You know... I just really feel like we should have had at least another ten years with her. It's crazy because I had GREAT grandparents into adulthood. Notice that's plural! Now? Now I only have one grandparent left. I've lost too many, too young. I'm just so tired of all the losses. I really am. Can I say "uncle" now? I give up.
I'd like to end this post here. I just don't know that I have the wit to do the rest of this blog justice. But, I've been a terrible blogger and a terrible blogging mom. A month's worth of time has passed in my kids' lives without me documenting what's gone on. And, believe me, there's a lot. Most recently (maybe I'll work backward... I don't know...), Emma marked a rite of passage. You know EVERY girl has done this at least once, if not multiple times. Ladies out there... it's happened to you, hasn't it?
That's the sort of thing that happens while mom's at Wal Mart, which is exactly what happened this time. Curt called me assuring me that I'd have to cut it out of her hair. He was all worked up and grouchy. Men just don't have the mad hair detangling skills for this.

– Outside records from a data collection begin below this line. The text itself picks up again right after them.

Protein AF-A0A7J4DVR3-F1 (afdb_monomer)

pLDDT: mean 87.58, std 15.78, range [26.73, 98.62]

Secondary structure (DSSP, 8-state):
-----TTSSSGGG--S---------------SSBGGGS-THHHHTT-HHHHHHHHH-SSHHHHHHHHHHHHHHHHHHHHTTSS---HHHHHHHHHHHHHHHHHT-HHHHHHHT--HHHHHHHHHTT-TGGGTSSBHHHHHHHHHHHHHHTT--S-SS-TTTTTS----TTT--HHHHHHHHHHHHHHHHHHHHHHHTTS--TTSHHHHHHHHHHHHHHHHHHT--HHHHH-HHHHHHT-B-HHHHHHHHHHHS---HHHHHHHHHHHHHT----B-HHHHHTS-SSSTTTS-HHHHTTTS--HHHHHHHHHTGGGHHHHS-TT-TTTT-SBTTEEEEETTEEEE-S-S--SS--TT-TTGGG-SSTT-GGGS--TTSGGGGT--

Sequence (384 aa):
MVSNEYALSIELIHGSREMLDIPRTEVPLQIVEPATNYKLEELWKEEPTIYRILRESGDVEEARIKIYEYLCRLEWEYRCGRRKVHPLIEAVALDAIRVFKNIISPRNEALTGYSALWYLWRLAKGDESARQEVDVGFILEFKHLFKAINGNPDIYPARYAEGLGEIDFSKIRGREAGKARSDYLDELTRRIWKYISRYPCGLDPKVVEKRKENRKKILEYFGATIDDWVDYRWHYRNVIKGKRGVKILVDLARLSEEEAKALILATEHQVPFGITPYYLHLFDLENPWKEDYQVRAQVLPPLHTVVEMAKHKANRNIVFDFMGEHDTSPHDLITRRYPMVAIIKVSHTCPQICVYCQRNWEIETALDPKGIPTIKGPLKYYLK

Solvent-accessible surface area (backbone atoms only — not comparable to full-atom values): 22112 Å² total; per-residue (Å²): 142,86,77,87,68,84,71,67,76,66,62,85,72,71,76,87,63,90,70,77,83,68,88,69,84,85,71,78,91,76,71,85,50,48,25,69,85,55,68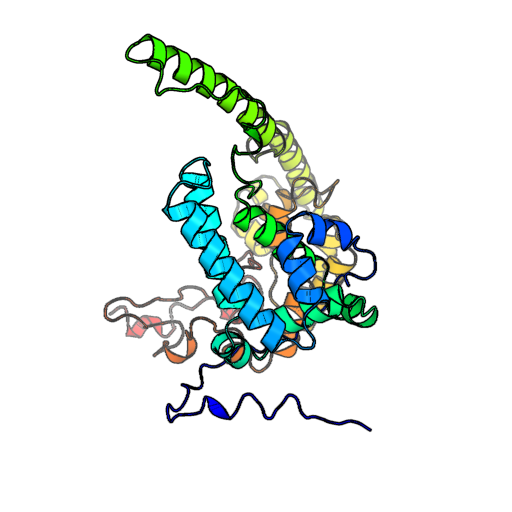,63,65,65,39,38,67,48,37,55,66,58,43,48,44,32,48,72,33,92,47,64,66,59,25,44,52,55,48,48,53,49,47,53,52,52,50,47,34,46,77,71,57,73,53,86,66,56,71,72,42,46,52,46,14,51,50,34,42,52,49,51,52,49,60,61,27,68,69,48,22,65,71,67,75,51,58,65,54,52,52,53,31,38,49,50,65,64,41,69,69,48,28,65,75,34,28,46,66,59,52,50,52,52,28,51,43,32,21,15,50,70,56,53,63,79,61,72,64,45,80,63,46,59,91,56,82,85,78,66,65,89,82,44,62,70,70,62,35,52,50,58,49,49,57,50,48,52,54,38,48,56,39,46,48,64,57,53,71,72,57,86,51,84,81,37,70,68,49,44,50,52,32,53,52,38,44,50,56,51,27,61,74,69,75,50,52,74,70,46,69,72,35,66,66,49,36,58,75,51,39,36,39,52,73,69,20,50,52,52,39,62,76,62,34,69,66,52,75,59,52,52,51,18,52,50,52,17,46,76,58,46,47,52,40,12,40,24,54,69,62,57,26,68,50,44,54,85,55,60,66,71,87,20,39,75,64,46,56,38,42,53,55,52,46,68,58,36,52,54,53,47,75,37,58,94,47,31,77,69,76,54,38,85,80,45,53,71,88,24,30,92,45,90,56,34,34,52,83,48,99,90,50,70,47,73,55,76,50,50,48,36,55,51,32,48,53,82,44,82,60,47,75,76,27,60,38,43,59,34,70,88,29,47,73,56,92,87,41,80,66,68,76,74,79,114

Radius of gyration: 28.46 Å; Cα contacts (8 Å, |Δi|>4): 373; chains: 1; bounding box: 72×56×75 Å

Nearest PDB structures (foldseek):
  7zly-assembly1_A  TM=3.834E-01  e=4.468E+00  Homo sapiens
  5v54-assembly1_B  TM=3.168E-01  e=2.532E+00  Homo sapiens

Mean predicted aligned error: 9.81 Å

Structure (mmCIF, N/CA/C/O backbone):
data_AF-A0A7J4DVR3-F1
#
_entry.id   AF-A0A7J4DVR3-F1
#
loop_
_atom_site.group_PDB
_atom_site.id
_atom_site.type_symbol
_atom_site.label_atom_id
_atom_site.label_alt_id
_atom_site.label_comp_id
_atom_site.label_asym_id
_atom_site.label_entity_id
_atom_site.label_seq_id
_atom_site.pdbx_PDB_ins_code
_atom_site.Cartn_x
_atom_site.Cartn_y
_atom_site.Cartn_z
_atom_site.occupancy
_atom_site.B_iso_or_equiv
_atom_site.auth_seq_id
_atom_site.auth_comp_id
_atom_site.auth_asym_id
_atom_site.auth_atom_id
_atom_site.pdbx_PDB_model_num
ATOM 1 N N . MET A 1 1 ? 12.355 17.477 37.151 1.00 32.62 1 MET A N 1
ATOM 2 C CA . MET A 1 1 ? 12.951 16.183 37.545 1.00 32.62 1 MET A CA 1
ATOM 3 C C . MET A 1 1 ? 11.900 15.352 38.267 1.00 32.62 1 MET A C 1
ATOM 5 O O . MET A 1 1 ? 11.961 15.203 39.477 1.00 32.62 1 MET A O 1
ATOM 9 N N . VAL A 1 2 ? 10.917 14.852 37.520 1.00 26.73 2 VAL A N 1
ATOM 10 C CA . VAL A 1 2 ? 10.082 13.727 37.950 1.00 26.73 2 VAL A CA 1
ATOM 11 C C . VAL A 1 2 ? 10.239 12.713 36.832 1.00 26.73 2 VAL A C 1
ATOM 13 O O . VAL A 1 2 ? 9.819 12.938 35.701 1.00 26.73 2 VAL A O 1
ATOM 16 N N . SER A 1 3 ? 11.050 11.714 37.134 1.00 29.62 3 SER A N 1
ATOM 17 C CA . SER A 1 3 ? 11.554 10.682 36.249 1.00 29.62 3 SER A CA 1
ATOM 18 C C . SER A 1 3 ? 10.750 9.404 36.456 1.00 29.62 3 SER A C 1
ATOM 20 O O . SER A 1 3 ? 10.630 8.945 37.582 1.00 29.62 3 SER A O 1
ATOM 22 N N . ASN A 1 4 ? 10.319 8.800 35.352 1.00 35.47 4 ASN A N 1
ATOM 23 C CA . ASN A 1 4 ? 10.452 7.360 35.130 1.00 35.47 4 ASN A CA 1
ATOM 24 C C . ASN A 1 4 ? 9.737 6.379 36.093 1.00 35.47 4 ASN A C 1
ATOM 26 O O . ASN A 1 4 ? 10.316 5.357 36.442 1.00 35.47 4 ASN A O 1
ATOM 30 N N . GLU A 1 5 ? 8.480 6.628 36.476 1.00 33.16 5 GLU A N 1
ATOM 31 C CA . GLU A 1 5 ? 7.682 5.654 37.259 1.00 33.16 5 GLU A CA 1
ATOM 32 C C . GLU A 1 5 ? 6.703 4.794 36.433 1.00 33.16 5 GLU A C 1
ATOM 34 O O . GLU A 1 5 ? 6.187 3.802 36.939 1.00 33.16 5 GLU A O 1
ATOM 39 N N . TYR A 1 6 ? 6.510 5.061 35.135 1.00 35.94 6 TYR A N 1
ATOM 40 C CA . TYR A 1 6 ? 5.647 4.223 34.278 1.00 35.94 6 TYR A CA 1
ATOM 41 C C . TYR A 1 6 ? 6.279 2.879 33.860 1.00 35.94 6 TYR A C 1
ATOM 43 O O . TYR A 1 6 ? 5.604 2.045 33.262 1.00 35.94 6 TYR A O 1
ATOM 51 N N . ALA A 1 7 ? 7.550 2.636 34.197 1.00 35.31 7 ALA A N 1
ATOM 52 C CA . ALA A 1 7 ? 8.230 1.368 33.920 1.00 35.31 7 ALA A CA 1
ATOM 53 C C . ALA A 1 7 ? 7.899 0.253 34.938 1.00 35.31 7 ALA A C 1
ATOM 55 O O . ALA A 1 7 ? 8.104 -0.920 34.645 1.00 35.31 7 ALA A O 1
ATOM 56 N N . LEU A 1 8 ? 7.365 0.593 36.118 1.00 32.31 8 LEU A N 1
ATOM 57 C CA . LEU A 1 8 ? 7.276 -0.336 37.256 1.00 32.31 8 LEU A CA 1
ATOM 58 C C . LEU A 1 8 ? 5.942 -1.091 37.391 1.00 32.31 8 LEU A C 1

Or the patience to try. They'd rather take scissors to it. I told him to leave it for me, and I'd handle it when I got home. I got home and laughed hysterically, truth be told. It was funny. Look at her. Then, I went and got my camera. She was NOT too keen on having pictures taken. I told her that if you go and get a brush stuck in your hair, you HAVE to have a picture taken. That's the rules. She cried. I'm a mean mom. I'm okay with that.
Anyway, a couple minutes after I put the camera down, I freed the brush. And, there was NO involvement from the scissors. Men. If they had
any experience with this sort of thing at all they wouldn't be so dramatic, right? I mean, I've had a brush stuck in my hair a time or two (or fourteen). Why do you think my house is round brush free?